17-year-old Ryan Haarsager is a mainstay around the local car culture.
In the summer of 2007, while attending a car show, a 7-year-old boy introduced himself to me. He mentioned that he enjoyed watching my “Vintage Vehicle” TV show and asked if I’d be interested in seeing his collection of diecast cars. I asked for details and it quickly became obvious that, despite his young age, Ryan Haarsager was a very bright kid, especially when it came to old American cars. Two years later the TV show featured Ryan and his collection of miniatures.
Ryan, now a 17-year-old Ballard High School student, is a rare combination of teenager and “car guy” who appreciates antique and classic American automobiles, particularly the massive models built in the 1950s. He is an active participant in the Seattle-area car scene and is known by many because of his volunteer participation in various Northwest car shows. He’s the youngest member of the Greenwood Knights Car Club, and helps the group put on Seattle’s largest outdoor automotive event, the Greenwood Car Show (this year’s is June 24).

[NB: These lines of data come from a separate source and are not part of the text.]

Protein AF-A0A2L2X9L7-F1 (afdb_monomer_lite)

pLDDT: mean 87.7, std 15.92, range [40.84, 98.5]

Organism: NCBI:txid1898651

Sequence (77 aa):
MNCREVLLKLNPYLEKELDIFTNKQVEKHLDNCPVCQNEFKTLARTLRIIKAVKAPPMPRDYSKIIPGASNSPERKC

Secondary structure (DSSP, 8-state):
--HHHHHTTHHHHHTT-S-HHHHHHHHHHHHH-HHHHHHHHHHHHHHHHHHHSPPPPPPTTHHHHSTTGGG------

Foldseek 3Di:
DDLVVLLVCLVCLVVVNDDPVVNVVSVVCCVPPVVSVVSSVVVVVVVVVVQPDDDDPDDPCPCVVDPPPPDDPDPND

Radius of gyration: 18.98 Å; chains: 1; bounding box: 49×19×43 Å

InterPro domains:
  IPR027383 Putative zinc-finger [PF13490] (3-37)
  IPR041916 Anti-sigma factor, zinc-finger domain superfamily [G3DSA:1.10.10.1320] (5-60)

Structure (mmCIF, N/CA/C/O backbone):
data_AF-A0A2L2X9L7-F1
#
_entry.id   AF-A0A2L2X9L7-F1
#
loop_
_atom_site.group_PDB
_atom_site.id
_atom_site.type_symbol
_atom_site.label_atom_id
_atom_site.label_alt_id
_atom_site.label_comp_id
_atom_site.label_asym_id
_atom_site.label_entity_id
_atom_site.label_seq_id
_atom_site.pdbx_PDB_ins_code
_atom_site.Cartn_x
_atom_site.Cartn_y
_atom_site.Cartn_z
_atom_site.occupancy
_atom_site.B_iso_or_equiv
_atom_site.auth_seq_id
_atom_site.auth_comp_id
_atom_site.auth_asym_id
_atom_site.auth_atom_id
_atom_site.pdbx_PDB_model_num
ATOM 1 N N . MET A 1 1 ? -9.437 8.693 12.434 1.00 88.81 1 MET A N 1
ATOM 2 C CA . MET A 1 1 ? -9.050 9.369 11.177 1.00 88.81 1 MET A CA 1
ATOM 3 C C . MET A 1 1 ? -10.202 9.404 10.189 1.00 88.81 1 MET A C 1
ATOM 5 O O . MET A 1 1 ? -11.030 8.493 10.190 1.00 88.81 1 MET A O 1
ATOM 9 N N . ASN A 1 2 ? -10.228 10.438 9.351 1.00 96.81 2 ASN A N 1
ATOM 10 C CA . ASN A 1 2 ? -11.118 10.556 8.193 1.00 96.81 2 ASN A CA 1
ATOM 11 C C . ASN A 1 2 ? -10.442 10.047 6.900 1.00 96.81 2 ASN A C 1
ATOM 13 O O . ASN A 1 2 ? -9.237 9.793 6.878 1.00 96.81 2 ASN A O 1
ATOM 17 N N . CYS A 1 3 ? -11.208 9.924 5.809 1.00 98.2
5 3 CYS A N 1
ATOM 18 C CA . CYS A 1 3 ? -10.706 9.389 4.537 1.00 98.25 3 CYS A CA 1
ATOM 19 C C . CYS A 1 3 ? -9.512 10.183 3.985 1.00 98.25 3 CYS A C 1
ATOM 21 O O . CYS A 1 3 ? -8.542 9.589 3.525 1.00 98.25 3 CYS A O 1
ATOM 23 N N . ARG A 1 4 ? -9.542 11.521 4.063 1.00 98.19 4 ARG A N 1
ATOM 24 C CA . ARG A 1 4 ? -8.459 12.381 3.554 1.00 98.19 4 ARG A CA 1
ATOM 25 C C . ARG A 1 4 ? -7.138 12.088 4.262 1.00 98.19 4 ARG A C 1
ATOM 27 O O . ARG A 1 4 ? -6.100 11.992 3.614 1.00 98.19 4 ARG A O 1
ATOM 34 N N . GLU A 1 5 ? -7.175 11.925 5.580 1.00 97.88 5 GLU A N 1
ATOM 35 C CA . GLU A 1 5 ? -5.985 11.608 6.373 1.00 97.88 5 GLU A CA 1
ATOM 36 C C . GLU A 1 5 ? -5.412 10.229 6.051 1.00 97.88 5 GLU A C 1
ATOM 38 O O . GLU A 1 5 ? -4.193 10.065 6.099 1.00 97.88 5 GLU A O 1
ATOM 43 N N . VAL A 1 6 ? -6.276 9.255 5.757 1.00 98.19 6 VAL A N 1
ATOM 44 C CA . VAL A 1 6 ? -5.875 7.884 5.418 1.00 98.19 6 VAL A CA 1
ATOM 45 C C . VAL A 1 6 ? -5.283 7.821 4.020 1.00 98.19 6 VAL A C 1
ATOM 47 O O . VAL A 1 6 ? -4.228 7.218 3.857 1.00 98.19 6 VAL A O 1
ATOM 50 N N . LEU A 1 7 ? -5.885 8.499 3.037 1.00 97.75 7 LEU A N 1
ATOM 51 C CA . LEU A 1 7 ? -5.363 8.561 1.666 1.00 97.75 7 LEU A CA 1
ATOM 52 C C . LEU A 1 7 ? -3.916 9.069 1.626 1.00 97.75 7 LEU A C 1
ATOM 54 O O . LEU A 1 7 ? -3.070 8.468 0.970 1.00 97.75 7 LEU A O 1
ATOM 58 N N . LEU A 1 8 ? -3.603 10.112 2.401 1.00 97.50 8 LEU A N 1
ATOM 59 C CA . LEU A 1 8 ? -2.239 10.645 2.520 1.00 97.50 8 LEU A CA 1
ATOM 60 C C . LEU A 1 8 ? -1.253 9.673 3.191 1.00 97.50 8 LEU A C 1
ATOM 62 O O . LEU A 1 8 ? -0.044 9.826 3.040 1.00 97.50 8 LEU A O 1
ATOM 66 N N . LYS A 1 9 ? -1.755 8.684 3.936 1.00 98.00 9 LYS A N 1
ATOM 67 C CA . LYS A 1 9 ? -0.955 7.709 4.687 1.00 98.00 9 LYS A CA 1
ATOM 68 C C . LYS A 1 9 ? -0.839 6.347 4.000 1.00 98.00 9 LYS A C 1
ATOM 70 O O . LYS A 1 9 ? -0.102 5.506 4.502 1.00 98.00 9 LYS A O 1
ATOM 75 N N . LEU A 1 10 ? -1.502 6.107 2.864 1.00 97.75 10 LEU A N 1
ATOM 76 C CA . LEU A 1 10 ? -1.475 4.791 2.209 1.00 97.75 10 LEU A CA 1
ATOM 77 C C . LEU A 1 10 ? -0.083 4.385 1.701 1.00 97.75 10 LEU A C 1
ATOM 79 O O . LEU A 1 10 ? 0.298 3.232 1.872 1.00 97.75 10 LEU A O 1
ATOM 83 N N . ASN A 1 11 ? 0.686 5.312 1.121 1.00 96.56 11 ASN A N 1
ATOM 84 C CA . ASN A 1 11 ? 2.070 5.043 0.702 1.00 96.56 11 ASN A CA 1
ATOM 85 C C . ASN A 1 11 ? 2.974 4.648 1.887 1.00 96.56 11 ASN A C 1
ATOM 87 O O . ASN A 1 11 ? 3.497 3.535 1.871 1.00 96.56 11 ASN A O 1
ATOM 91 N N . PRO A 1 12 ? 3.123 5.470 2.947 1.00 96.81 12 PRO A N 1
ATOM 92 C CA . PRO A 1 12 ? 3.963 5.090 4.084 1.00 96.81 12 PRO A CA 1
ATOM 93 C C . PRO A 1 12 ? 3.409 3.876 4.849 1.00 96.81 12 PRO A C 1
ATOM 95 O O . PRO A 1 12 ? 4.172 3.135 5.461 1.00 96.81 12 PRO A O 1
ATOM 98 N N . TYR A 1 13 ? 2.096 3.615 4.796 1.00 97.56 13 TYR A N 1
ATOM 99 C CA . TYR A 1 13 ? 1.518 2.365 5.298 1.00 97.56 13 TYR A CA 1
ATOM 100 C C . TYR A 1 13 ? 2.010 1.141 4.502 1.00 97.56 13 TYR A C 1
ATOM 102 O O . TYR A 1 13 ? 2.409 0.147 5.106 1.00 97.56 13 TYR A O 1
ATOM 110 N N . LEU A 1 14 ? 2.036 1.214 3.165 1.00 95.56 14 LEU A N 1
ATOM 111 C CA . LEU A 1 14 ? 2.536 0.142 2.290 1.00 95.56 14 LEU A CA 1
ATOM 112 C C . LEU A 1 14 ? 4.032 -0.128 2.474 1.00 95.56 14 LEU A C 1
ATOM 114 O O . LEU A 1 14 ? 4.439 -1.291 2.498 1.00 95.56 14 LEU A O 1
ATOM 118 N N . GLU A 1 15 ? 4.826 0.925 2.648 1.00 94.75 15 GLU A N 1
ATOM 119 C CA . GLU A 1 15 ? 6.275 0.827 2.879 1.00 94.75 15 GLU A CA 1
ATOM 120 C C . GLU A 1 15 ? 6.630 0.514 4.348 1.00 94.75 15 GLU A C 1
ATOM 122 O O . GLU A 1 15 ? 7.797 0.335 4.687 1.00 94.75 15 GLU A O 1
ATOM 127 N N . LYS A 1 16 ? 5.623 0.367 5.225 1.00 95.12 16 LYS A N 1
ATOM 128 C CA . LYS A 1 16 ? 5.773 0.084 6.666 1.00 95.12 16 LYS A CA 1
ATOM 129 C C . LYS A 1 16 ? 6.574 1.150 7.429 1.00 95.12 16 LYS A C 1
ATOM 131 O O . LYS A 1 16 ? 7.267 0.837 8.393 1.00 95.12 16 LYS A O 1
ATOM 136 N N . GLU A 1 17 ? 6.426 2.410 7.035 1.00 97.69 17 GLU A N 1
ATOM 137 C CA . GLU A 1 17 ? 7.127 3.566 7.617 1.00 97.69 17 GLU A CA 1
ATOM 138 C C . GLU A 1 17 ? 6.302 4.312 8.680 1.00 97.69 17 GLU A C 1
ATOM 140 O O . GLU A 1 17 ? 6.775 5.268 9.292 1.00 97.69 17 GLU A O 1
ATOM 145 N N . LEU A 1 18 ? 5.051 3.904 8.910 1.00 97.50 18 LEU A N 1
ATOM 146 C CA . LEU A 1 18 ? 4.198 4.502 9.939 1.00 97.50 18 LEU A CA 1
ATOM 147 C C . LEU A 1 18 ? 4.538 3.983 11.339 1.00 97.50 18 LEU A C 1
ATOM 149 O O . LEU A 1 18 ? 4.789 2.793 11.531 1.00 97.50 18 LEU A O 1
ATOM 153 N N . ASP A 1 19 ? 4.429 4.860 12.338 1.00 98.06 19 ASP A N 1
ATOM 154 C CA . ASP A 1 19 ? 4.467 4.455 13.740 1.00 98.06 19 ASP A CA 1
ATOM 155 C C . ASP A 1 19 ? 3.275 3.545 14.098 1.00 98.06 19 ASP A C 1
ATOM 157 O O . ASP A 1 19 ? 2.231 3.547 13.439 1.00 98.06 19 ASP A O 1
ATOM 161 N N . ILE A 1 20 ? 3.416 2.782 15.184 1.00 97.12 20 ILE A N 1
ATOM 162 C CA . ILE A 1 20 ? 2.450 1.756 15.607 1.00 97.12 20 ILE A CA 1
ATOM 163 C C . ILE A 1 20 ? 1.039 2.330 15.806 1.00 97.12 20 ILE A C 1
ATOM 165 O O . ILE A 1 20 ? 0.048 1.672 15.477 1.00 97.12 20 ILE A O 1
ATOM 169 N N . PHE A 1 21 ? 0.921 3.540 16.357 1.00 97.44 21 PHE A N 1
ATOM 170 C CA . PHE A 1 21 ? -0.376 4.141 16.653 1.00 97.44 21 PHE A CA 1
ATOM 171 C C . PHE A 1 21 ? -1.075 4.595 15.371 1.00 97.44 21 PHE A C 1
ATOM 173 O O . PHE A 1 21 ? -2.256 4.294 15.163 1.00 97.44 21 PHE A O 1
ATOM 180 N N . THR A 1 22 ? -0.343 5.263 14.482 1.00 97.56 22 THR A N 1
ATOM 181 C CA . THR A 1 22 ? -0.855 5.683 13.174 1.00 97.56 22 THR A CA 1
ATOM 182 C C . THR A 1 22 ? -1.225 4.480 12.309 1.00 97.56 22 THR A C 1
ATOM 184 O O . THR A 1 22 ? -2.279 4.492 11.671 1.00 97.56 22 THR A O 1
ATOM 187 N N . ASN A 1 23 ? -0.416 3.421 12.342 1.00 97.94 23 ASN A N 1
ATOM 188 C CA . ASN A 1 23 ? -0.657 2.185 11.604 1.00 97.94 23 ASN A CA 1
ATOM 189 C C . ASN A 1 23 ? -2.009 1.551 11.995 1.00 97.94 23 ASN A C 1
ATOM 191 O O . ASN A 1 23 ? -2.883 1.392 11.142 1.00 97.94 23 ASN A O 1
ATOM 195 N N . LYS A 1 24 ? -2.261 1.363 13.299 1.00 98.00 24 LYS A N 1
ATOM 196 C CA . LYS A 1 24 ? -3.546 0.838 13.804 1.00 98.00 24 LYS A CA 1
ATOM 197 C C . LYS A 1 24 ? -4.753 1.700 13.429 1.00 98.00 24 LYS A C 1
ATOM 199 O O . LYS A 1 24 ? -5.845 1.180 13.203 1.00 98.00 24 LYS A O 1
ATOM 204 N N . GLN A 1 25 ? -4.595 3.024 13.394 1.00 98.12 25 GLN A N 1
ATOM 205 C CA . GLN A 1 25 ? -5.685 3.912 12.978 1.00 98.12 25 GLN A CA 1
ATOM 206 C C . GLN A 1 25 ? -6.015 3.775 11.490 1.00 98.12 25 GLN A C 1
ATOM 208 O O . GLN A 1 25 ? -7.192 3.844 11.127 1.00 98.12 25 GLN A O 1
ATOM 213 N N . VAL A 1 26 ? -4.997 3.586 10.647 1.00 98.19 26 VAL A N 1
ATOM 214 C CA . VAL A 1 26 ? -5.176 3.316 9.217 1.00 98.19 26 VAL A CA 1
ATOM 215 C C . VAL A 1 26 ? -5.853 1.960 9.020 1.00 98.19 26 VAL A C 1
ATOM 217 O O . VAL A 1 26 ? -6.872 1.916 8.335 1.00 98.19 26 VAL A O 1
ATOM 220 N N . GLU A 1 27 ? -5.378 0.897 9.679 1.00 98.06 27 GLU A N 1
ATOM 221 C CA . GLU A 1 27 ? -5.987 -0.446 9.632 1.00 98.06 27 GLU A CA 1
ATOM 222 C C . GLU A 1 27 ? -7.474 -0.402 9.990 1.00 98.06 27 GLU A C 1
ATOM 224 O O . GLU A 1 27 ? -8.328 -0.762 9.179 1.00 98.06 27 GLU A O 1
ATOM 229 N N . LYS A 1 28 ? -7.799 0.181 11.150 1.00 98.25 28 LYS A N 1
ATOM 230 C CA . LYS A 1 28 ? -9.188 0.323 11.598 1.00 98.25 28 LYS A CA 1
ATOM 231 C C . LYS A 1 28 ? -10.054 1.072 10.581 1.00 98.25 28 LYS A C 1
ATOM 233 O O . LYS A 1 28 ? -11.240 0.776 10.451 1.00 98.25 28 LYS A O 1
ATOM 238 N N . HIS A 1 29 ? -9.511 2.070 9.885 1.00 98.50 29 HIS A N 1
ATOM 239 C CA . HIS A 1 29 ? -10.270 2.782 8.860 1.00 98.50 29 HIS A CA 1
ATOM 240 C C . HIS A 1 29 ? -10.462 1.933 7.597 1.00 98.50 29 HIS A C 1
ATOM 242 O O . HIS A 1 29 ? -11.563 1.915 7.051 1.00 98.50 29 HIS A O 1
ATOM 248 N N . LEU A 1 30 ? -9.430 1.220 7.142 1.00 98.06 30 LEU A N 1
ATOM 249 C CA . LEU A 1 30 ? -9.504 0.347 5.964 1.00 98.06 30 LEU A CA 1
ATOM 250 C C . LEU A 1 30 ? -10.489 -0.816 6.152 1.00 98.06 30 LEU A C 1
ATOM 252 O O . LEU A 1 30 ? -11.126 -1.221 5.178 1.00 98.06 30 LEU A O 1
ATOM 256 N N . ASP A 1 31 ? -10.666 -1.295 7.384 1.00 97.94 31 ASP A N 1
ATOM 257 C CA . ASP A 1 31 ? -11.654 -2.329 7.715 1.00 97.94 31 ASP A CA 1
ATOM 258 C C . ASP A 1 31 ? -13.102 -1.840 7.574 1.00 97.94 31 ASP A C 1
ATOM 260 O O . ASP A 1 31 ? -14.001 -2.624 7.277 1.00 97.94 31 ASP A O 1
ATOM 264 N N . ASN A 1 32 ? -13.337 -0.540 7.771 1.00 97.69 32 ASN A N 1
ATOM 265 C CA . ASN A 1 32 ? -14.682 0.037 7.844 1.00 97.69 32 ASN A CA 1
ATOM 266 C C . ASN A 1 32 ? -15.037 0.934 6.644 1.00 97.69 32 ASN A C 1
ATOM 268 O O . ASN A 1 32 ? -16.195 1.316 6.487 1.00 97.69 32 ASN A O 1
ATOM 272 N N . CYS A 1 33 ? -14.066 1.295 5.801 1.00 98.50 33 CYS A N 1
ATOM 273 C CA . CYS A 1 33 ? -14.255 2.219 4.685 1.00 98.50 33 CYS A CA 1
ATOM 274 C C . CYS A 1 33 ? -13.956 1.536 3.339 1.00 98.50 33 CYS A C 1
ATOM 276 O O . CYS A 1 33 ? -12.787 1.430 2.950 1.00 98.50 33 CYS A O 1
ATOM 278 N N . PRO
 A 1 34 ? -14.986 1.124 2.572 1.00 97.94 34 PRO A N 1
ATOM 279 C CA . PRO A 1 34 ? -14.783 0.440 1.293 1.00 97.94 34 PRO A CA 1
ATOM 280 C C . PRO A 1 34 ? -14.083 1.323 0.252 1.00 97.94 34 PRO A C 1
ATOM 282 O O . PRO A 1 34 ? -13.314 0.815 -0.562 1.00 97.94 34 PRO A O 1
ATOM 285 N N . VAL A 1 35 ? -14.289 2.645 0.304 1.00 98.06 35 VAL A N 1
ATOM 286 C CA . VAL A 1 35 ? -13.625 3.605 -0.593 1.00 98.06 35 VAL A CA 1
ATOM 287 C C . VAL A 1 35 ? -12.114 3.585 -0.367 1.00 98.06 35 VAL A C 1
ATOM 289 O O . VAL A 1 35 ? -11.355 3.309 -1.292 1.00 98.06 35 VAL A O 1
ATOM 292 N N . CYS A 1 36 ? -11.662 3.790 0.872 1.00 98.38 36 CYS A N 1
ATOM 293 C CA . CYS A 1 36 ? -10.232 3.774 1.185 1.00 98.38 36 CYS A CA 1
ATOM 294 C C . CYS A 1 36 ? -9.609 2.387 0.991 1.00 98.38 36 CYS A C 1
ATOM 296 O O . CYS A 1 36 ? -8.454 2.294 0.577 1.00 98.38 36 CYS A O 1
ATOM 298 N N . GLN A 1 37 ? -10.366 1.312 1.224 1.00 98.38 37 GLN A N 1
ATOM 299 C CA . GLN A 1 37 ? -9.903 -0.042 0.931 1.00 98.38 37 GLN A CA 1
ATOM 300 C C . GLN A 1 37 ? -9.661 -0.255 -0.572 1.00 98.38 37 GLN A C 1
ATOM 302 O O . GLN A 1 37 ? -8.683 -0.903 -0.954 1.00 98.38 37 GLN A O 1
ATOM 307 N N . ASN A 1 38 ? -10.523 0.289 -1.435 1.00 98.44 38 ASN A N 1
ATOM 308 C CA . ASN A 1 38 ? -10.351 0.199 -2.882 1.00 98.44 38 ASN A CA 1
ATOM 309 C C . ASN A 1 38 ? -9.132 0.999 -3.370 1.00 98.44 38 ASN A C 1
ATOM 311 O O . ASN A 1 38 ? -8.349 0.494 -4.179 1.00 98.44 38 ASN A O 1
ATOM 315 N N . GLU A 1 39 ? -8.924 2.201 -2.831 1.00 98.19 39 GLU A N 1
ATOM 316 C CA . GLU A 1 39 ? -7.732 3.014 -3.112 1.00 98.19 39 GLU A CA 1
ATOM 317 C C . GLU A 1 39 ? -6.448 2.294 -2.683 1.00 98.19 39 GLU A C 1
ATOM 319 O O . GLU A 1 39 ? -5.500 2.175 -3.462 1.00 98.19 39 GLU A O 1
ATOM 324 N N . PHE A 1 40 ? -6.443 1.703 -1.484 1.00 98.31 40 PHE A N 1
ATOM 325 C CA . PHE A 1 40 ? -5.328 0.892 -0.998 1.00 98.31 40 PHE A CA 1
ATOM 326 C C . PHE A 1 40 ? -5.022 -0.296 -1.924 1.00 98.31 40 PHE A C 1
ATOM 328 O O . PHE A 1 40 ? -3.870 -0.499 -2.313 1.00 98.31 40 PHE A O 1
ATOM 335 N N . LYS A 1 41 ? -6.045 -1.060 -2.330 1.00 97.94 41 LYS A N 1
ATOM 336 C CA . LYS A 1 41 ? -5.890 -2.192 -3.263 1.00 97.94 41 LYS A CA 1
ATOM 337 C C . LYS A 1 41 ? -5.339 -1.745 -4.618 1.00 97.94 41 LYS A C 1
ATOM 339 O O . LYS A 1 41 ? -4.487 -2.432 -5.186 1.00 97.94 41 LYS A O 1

Ryan’s interest in old American automobiles is unusual for someone his age. People born after 1985, if interested at all in cars, seem to prefer them to be either animated on their gaming screens, or newer foreign-made cars with the engine performance controlled by a computer chip. Many of their parents and grandparents dreamed of owning a rolled and pleated 1940 Ford coupe, or a 283-cubic-inch, V8-powered 1957 Chevrolet BelAir, but these “old people’s cars” hold little interest to today’s youths.
Ryan’s car, a 1975 Ford Elite, stands out in the school’s parking lot. He finds time, between studying and participating in the school’s orchestra, to keep the car spotless. He encourages classmates to appreciate Detroit’s metal heritage, and spends much of his limited spare time photographing these vehicles when he finds them parked in various Seattle neighborhoods. Nearly 10,000 people follow his Parked_In_Seattle Instagram and seattlecarspotting.blogspot.com sites.
The collector car demographic is getting older, and Ryan shares the concern about the slow but rapidly increasing attrition of members of the car community. Who will take their place and keep the hobby alive as the aging car owners leave for the “Hot Rods in Heaven” car show?
The much newer sport-compact import cars are considered desirable by some of Ryan’s contemporaries. The reason may be the affordability of both buying and maintaining these foreign cars.
“The desire to own a classic American car doesn’t exist for people my age because everyone thinks that they are too expensive,” Ryan says. “There will be no interest until the price of them drops.”
This wish is slowly coming true. As the collector car community ages, car values are dropping. Watching television auction shows may make people think otherwise, but the majority of 1940 Fords, 1957 Chevrolets and many other popular American collector cars are now frequently selling for half of what they sold for 10 or 15 years ago.
What can be done to encourage the interest of Ryan’s generation?
“At car shows people are surprised to find out that I’m the owner of the big 1970s-era Ford on display. This is an opportunity to encourage other teenagers to consider owning one of these types of cars.”
Ryan’s Elite is a good example of what some consider an “entry-level” collector car. These aging American cars, many from the 1970s, will be welcomed at most car shows and may even transport home a trophy at the end of the day. Purchasing one usually requires only one comma and a few zeros to be written on the check made out to the seller.
Another way to bring new people into the car hobby is to make car shows a family event. Ryan’s parents, Gary and Carol, are very active in the Northwest car community and, like Ryan, spend time volunteering at a few car shows.
With a smile Gary says, “As a small child Ryan was totally into trains. Then one day he took an interest in cars and the trains began being replaced with miniature Fords and Chevrolets.
His expanding interest in cars, collecting toy cars, attending car shows and eventually acquiring a real car has been, and continues to be, a wonderful experience for our family.”
“When he was younger he found ways of earning money to purchase his miniature collection,” says his mother, Carol. “A collector car repair shop in Seattle and the owner of a collection of everything automotive in Port Townsend put Ryan to work cleaning up and around their shops. A few hours holding a broom and dustpan provided enough money for him to hold a new little car or, as he grew older, replace a broken piece on his full-sized car.”
Ryan’s “car guy” resume includes spending time with the ultimate car guy. He participated in a Hagerty Insurance project that encouraged young people to produce videos featuring something or someone prominent in the old car hobby. Ryan and his parents packed their bags and flew to California to meet up with everyone’s favorite denim-wearing car collector, Jay Leno. The video was featured in a television broadcast and added a valuable experience to Ryan’s growth in the car hobby.
It is said that wisdom comes with age.
“Age is not an issue,” says Ryan. “More people of all ages should be driving these cool old American cars.”